Exercise objective: The answer is to be an exact copy of the lines below running from the line with "ATOM 264 N N" down to the line with "ATOM 285 C C", both ends included, and nothing more.

Data provided: Begin

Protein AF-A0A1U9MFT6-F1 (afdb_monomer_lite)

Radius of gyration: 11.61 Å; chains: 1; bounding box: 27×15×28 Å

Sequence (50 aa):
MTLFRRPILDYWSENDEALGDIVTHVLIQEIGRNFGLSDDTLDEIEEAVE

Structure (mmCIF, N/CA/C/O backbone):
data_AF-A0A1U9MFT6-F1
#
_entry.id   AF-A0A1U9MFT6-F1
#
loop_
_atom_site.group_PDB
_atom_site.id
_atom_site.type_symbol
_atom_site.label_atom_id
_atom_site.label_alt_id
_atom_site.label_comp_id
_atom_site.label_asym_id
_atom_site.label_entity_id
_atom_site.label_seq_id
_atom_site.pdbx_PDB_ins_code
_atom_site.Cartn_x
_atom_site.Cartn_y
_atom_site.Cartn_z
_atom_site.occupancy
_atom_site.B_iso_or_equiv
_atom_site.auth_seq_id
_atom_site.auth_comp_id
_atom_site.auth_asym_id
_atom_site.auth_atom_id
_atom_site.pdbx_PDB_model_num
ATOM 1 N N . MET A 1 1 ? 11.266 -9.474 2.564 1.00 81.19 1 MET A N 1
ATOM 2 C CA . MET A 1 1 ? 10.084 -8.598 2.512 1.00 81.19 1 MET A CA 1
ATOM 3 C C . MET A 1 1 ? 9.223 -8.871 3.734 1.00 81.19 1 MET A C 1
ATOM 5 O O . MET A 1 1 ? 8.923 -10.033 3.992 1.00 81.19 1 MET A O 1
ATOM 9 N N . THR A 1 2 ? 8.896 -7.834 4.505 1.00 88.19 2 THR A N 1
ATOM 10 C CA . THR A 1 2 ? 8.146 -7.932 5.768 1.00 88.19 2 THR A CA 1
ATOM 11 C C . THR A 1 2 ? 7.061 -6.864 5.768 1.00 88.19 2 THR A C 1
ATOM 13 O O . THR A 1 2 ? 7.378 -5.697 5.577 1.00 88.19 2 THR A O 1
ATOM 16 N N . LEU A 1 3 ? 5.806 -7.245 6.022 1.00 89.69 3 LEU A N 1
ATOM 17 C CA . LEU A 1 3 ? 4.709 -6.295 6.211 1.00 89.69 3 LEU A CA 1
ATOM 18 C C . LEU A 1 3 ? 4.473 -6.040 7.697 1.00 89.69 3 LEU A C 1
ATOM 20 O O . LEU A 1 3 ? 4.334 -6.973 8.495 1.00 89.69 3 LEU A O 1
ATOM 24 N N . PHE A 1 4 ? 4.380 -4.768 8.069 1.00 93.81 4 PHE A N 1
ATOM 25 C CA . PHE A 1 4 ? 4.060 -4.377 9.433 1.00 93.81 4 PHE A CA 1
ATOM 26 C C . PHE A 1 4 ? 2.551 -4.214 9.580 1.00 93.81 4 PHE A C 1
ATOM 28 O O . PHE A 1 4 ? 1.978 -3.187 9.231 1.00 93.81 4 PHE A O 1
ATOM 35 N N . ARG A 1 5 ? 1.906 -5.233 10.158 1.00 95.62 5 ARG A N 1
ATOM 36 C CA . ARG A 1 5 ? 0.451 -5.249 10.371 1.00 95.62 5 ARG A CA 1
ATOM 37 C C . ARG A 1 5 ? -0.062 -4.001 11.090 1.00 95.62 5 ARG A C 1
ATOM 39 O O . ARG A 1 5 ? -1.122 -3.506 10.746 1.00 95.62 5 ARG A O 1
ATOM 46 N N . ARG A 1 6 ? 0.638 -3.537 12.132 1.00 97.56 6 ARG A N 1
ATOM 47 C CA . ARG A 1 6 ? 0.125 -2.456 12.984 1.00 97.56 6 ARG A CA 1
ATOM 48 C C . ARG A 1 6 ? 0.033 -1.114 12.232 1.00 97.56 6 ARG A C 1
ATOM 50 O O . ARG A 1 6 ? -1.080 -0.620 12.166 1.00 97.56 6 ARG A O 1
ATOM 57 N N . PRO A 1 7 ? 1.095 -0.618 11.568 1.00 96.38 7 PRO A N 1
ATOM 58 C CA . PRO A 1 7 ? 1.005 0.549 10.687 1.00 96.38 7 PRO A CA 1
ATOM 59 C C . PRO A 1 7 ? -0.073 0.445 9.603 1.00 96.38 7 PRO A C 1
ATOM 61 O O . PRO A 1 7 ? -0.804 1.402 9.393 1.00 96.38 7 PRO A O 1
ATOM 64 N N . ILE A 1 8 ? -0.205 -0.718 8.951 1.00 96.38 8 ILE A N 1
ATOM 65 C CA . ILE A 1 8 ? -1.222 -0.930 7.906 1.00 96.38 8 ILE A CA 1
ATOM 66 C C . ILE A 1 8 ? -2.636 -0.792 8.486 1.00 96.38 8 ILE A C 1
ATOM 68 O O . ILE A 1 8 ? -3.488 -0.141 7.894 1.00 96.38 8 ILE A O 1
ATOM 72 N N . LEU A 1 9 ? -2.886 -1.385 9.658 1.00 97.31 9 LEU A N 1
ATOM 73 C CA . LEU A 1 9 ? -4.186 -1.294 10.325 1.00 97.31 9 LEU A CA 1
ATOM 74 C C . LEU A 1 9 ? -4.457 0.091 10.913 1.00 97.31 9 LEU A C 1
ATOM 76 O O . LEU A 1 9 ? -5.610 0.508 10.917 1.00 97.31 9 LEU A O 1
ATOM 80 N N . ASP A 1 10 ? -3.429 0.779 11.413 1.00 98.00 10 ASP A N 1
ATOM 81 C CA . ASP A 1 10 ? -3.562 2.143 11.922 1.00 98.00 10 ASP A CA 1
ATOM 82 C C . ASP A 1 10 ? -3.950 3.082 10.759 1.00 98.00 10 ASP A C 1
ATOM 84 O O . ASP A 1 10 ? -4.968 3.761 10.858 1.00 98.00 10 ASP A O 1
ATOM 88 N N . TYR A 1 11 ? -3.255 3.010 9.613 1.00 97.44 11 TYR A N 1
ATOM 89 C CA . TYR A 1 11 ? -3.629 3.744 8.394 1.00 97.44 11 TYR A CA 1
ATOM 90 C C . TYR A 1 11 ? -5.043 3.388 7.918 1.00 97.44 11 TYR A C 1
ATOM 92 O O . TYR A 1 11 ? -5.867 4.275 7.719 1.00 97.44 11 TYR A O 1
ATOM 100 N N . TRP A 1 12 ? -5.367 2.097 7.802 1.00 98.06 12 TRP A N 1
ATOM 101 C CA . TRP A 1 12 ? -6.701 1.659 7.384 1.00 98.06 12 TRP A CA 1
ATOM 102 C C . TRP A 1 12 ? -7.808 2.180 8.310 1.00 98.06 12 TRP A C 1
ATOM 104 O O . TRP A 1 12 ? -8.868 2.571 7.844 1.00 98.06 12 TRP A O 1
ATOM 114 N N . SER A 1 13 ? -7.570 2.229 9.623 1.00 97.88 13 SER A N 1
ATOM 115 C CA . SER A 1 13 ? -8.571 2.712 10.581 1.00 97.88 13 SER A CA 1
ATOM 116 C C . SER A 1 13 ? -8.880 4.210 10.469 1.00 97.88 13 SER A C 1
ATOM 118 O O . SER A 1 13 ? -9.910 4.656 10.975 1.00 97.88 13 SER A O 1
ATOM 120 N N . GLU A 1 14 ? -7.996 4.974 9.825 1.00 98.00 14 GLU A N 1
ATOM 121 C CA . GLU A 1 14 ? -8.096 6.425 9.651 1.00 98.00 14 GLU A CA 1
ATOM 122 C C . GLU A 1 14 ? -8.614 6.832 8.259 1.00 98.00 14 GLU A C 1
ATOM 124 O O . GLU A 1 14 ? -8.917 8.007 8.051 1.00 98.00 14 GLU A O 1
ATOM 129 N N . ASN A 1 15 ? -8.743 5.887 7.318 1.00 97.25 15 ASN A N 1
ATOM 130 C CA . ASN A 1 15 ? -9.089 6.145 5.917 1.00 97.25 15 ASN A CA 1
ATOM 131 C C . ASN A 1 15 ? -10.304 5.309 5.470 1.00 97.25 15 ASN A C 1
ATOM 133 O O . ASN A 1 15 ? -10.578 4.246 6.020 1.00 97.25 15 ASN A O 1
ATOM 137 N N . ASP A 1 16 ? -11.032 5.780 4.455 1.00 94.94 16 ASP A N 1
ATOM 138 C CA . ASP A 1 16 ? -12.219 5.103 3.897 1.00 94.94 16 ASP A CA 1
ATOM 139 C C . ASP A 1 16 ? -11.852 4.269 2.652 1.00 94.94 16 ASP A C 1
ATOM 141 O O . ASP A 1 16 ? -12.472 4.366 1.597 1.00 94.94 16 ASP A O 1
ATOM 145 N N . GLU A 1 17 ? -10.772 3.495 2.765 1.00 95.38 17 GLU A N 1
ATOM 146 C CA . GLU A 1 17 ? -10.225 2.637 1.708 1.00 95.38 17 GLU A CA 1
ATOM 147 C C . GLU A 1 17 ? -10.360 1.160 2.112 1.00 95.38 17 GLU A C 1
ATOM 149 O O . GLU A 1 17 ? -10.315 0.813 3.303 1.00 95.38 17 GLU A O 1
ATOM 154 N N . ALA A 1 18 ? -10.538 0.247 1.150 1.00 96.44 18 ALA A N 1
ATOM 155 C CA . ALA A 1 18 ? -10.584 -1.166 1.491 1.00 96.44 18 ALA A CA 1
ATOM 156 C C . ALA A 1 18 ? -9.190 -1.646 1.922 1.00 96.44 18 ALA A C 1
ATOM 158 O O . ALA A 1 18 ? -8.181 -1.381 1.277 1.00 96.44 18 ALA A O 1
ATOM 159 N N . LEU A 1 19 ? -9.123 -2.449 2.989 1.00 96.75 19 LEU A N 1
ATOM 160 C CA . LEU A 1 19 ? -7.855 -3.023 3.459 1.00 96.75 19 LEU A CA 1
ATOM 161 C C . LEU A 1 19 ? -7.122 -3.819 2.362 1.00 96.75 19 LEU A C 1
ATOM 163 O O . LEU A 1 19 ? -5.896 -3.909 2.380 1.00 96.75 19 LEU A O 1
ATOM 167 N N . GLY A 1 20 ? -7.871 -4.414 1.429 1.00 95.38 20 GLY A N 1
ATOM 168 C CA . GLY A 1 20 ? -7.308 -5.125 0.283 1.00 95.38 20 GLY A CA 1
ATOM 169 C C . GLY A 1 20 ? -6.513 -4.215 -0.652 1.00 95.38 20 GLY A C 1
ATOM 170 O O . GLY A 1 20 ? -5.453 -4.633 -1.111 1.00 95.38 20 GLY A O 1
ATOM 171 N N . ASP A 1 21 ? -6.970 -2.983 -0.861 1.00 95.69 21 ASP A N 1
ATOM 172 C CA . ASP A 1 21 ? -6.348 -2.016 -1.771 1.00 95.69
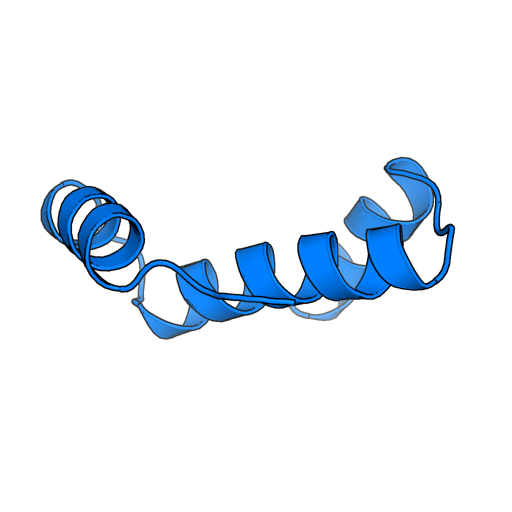 21 ASP A CA 1
ATOM 173 C C . ASP A 1 21 ? -5.029 -1.520 -1.166 1.00 95.69 21 ASP A C 1
ATOM 175 O O . ASP A 1 21 ? -3.970 -1.650 -1.780 1.00 95.69 21 ASP A O 1
ATOM 179 N N . ILE A 1 22 ? -5.051 -1.173 0.126 1.00 95.94 22 ILE A N 1
ATOM 180 C CA . ILE A 1 22 ? -3.859 -0.799 0.905 1.00 95.94 22 ILE A CA 1
ATOM 181 C C . ILE A 1 22 ? -2.799 -1.907 0.867 1.00 95.94 22 ILE A C 1
ATOM 183 O O . ILE A 1 22 ? -1.608 -1.656 0.674 1.00 95.94 22 ILE A O 1
ATOM 187 N N . VAL A 1 23 ? -3.207 -3.164 1.077 1.00 95.50 23 VAL A N 1
ATOM 188 C CA . VAL A 1 23 ? -2.278 -4.300 1.032 1.00 95.50 23 VAL A CA 1
ATOM 189 C C . VAL A 1 23 ? -1.738 -4.504 -0.382 1.00 95.50 23 VAL A C 1
ATOM 191 O O . VAL A 1 23 ? -0.547 -4.767 -0.527 1.00 95.50 23 VAL A O 1
ATOM 194 N N . THR A 1 24 ? -2.578 -4.377 -1.408 1.00 95.12 24 THR A N 1
ATOM 195 C CA . THR A 1 24 ? -2.179 -4.531 -2.814 1.00 95.12 24 THR A CA 1
ATOM 196 C C . THR A 1 24 ? -1.137 -3.488 -3.204 1.00 95.12 24 THR A C 1
ATOM 198 O O . THR A 1 24 ? -0.066 -3.870 -3.674 1.00 95.12 24 THR A O 1
ATOM 201 N N . HIS A 1 25 ? -1.383 -2.215 -2.893 1.00 94.38 25 HIS A N 1
ATOM 202 C CA . HIS A 1 25 ? -0.454 -1.109 -3.127 1.00 94.38 25 HIS A CA 1
ATOM 203 C C . HIS A 1 25 ? 0.912 -1.364 -2.467 1.00 94.38 25 HIS A C 1
ATOM 205 O O . HIS A 1 25 ? 1.950 -1.410 -3.128 1.00 94.38 25 HIS A O 1
ATOM 211 N N . VAL A 1 26 ? 0.928 -1.669 -1.162 1.00 94.31 26 VAL A N 1
ATOM 212 C CA . VAL A 1 26 ? 2.189 -1.930 -0.441 1.00 94.31 26 VAL A CA 1
ATOM 213 C C . VAL A 1 26 ? 2.914 -3.170 -0.987 1.00 94.
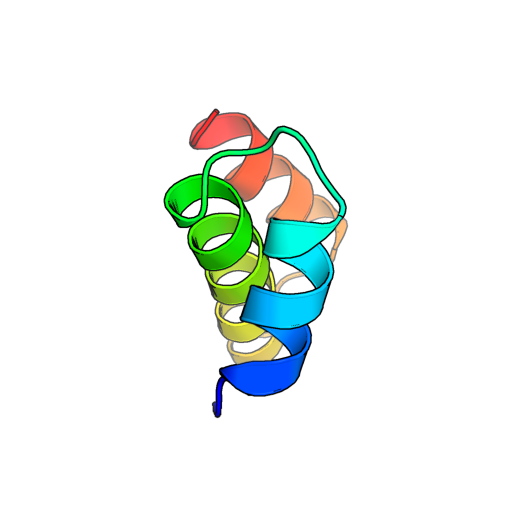31 26 VAL A C 1
ATOM 215 O O . VAL A 1 26 ? 4.144 -3.195 -1.044 1.00 94.31 26 VAL A O 1
ATOM 218 N N . LEU A 1 27 ? 2.184 -4.215 -1.394 1.00 94.31 27 LEU A N 1
ATOM 219 C CA . LEU A 1 27 ? 2.783 -5.410 -1.993 1.00 94.31 27 LEU A CA 1
ATOM 220 C C . LEU A 1 27 ? 3.427 -5.109 -3.350 1.00 94.31 27 LEU A C 1
ATOM 222 O O . LEU A 1 27 ? 4.536 -5.591 -3.584 1.00 94.31 27 LEU A O 1
ATOM 226 N N . ILE A 1 28 ? 2.764 -4.342 -4.219 1.00 94.50 28 ILE A N 1
ATOM 227 C CA . ILE A 1 28 ? 3.289 -3.972 -5.539 1.00 94.50 28 ILE A CA 1
ATOM 228 C C . ILE A 1 28 ? 4.600 -3.199 -5.377 1.00 94.50 28 ILE A C 1
ATOM 230 O O . ILE A 1 28 ? 5.613 -3.612 -5.948 1.00 94.50 28 ILE A O 1
ATOM 234 N N . GLN A 1 29 ? 4.632 -2.183 -4.511 1.00 93.06 29 GLN A N 1
ATOM 235 C CA . GLN A 1 29 ? 5.842 -1.393 -4.262 1.00 93.06 29 GLN A CA 1
ATOM 236 C C . GLN A 1 29 ? 6.996 -2.226 -3.703 1.00 93.06 29 GLN A C 1
ATOM 238 O O . GLN A 1 29 ? 8.130 -2.156 -4.187 1.00 93.06 29 GLN A O 1
ATOM 243 N N . GLU A 1 30 ? 6.725 -3.043 -2.686 1.00 93.94 30 GLU A N 1
ATOM 244 C CA . GLU A 1 30 ? 7.764 -3.839 -2.039 1.00 93.94 30 GLU A CA 1
ATOM 245 C C . GLU A 1 30 ? 8.302 -4.931 -2.969 1.00 93.94 30 GLU A C 1
ATOM 247 O O . GLU A 1 30 ? 9.512 -5.161 -3.022 1.00 93.94 30 GLU A O 1
ATOM 252 N N . ILE A 1 31 ? 7.438 -5.604 -3.733 1.00 93.25 31 ILE A N 1
ATOM 253 C CA . ILE A 1 31 ? 7.866 -6.596 -4.723 1.00 93.25 31 ILE A CA 1
ATOM 254 C C . ILE A 1 31 ? 8.652 -5.904 -5.836 1.00 93.25 31 ILE A C 1
ATOM 256 O O . ILE A 1 31 ? 9.778 -6.314 -6.113 1.00 93.25 31 ILE A O 1
ATOM 260 N N . GLY A 1 32 ? 8.128 -4.834 -6.428 1.00 93.81 32 GLY A N 1
ATOM 261 C CA . GLY A 1 32 ? 8.791 -4.151 -7.533 1.00 93.81 32 GLY A CA 1
ATOM 262 C C . GLY A 1 32 ? 10.162 -3.598 -7.162 1.00 93.81 32 GLY A C 1
ATOM 263 O O . GLY A 1 32 ? 11.127 -3.826 -7.893 1.00 93.81 32 GLY A O 1
ATOM 264 N N . ARG A 1 33 ? 10.307 -3.005 -5.970 1.00 91.69 33 ARG A N 1
ATOM 265 C CA . ARG A 1 33 ? 11.614 -2.560 -5.467 1.00 91.69 33 ARG A CA 1
ATOM 266 C C . ARG A 1 33 ? 12.583 -3.726 -5.255 1.00 91.69 33 ARG A C 1
ATOM 268 O O . ARG A 1 33 ? 13.762 -3.596 -5.576 1.00 91.69 33 ARG A O 1
ATOM 275 N N . ASN A 1 34 ? 12.109 -4.879 -4.773 1.00 92.88 34 ASN A N 1
ATOM 276 C CA . ASN A 1 34 ? 12.941 -6.088 -4.661 1.00 92.88 34 ASN A CA 1
ATOM 277 C C . ASN A 1 34 ? 13.415 -6.614 -6.030 1.00 92.88 34 ASN A C 1
ATOM 279 O O . ASN A 1 34 ? 14.479 -7.228 -6.102 1.00 92.88 34 ASN A O 1
ATOM 283 N N . PHE A 1 35 ? 12.656 -6.367 -7.102 1.00 95.25 35 PHE A N 1
ATOM 284 C CA . PHE A 1 35 ? 13.016 -6.729 -8.478 1.00 95.25 35 PHE A CA 1
ATOM 285 C C . PHE A 1 35 ? 13.738 -5.612 -9.253 1.00 95.25 35 PHE A C 1
ATOM 287 O O . PHE A 1 35 ? 14.150 -5.838 -10.390 1.00 95.25 35 PHE A O 1
ATOM 294 N N . GLY A 1 36 ? 13.949 -4.441 -8.645 1.00 95.62 36 GLY A N 1
ATOM 295 C CA . GLY A 1 36 ? 14.635 -3.309 -9.273 1.00 95.62 36 GLY A CA 1
ATOM 296 C C . GLY A 1 36 ? 13.800 -2.579 -10.327 1.00 95.62 36 GLY A C 1
ATOM 297 O O . GLY A 1 36 ? 14.373 -1.986 -11.240 1.00 95.62 36 GLY A O 1
ATOM 298 N N . LEU A 1 37 ? 12.470 -2.640 -10.221 1.00 96.50 37 LEU A N 1
ATOM 299 C CA . LEU A 1 37 ? 11.568 -1.834 -11.043 1.00 96.50 37 LEU A CA 1
ATOM 300 C C . LEU A 1 37 ? 11.697 -0.352 -10.666 1.00 96.50 37 LEU A C 1
ATOM 302 O O . LEU A 1 37 ? 11.957 -0.027 -9.504 1.00 96.50 37 LEU A O 1
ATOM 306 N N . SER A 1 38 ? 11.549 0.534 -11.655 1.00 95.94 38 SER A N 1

Data provided: End

Answer below:
ATOM 264 N N . ARG A 1 33 ? 10.307 -3.005 -5.970 1.00 91.69 33 ARG A N 1
ATOM 265 C CA . ARG A 1 33 ? 11.614 -2.560 -5.467 1.00 91.69 33 ARG A CA 1
ATOM 266 C C . ARG A 1 33 ? 12.583 -3.726 -5.255 1.00 91.69 33 ARG A C 1
ATOM 268 O O . ARG A 1 33 ? 13.762 -3.596 -5.576 1.00 91.69 33 ARG A O 1
ATOM 275 N N . ASN A 1 34 ? 12.109 -4.879 -4.773 1.00 92.88 34 ASN A N 1
ATOM 276 C CA . ASN A 1 34 ? 12.941 -6.088 -4.661 1.00 92.88 34 ASN A CA 1
ATOM 277 C C . ASN A 1 34 ? 13.415 -6.614 -6.030 1.00 92.88 34 ASN A C 1
ATOM 279 O O . ASN A 1 34 ? 14.479 -7.228 -6.102 1.00 92.88 34 ASN A O 1
ATOM 283 N N . PHE A 1 35 ? 12.656 -6.367 -7.102 1.00 95.25 35 PHE A N 1
ATOM 284 C CA . PHE A 1 35 ? 13.016 -6.729 -8.478 1.00 95.25 35 PHE A CA 1
ATOM 285 C C . PHE A 1 35 ? 13.738 -5.612 -9.253 1.00 95.25 35 PHE A C 1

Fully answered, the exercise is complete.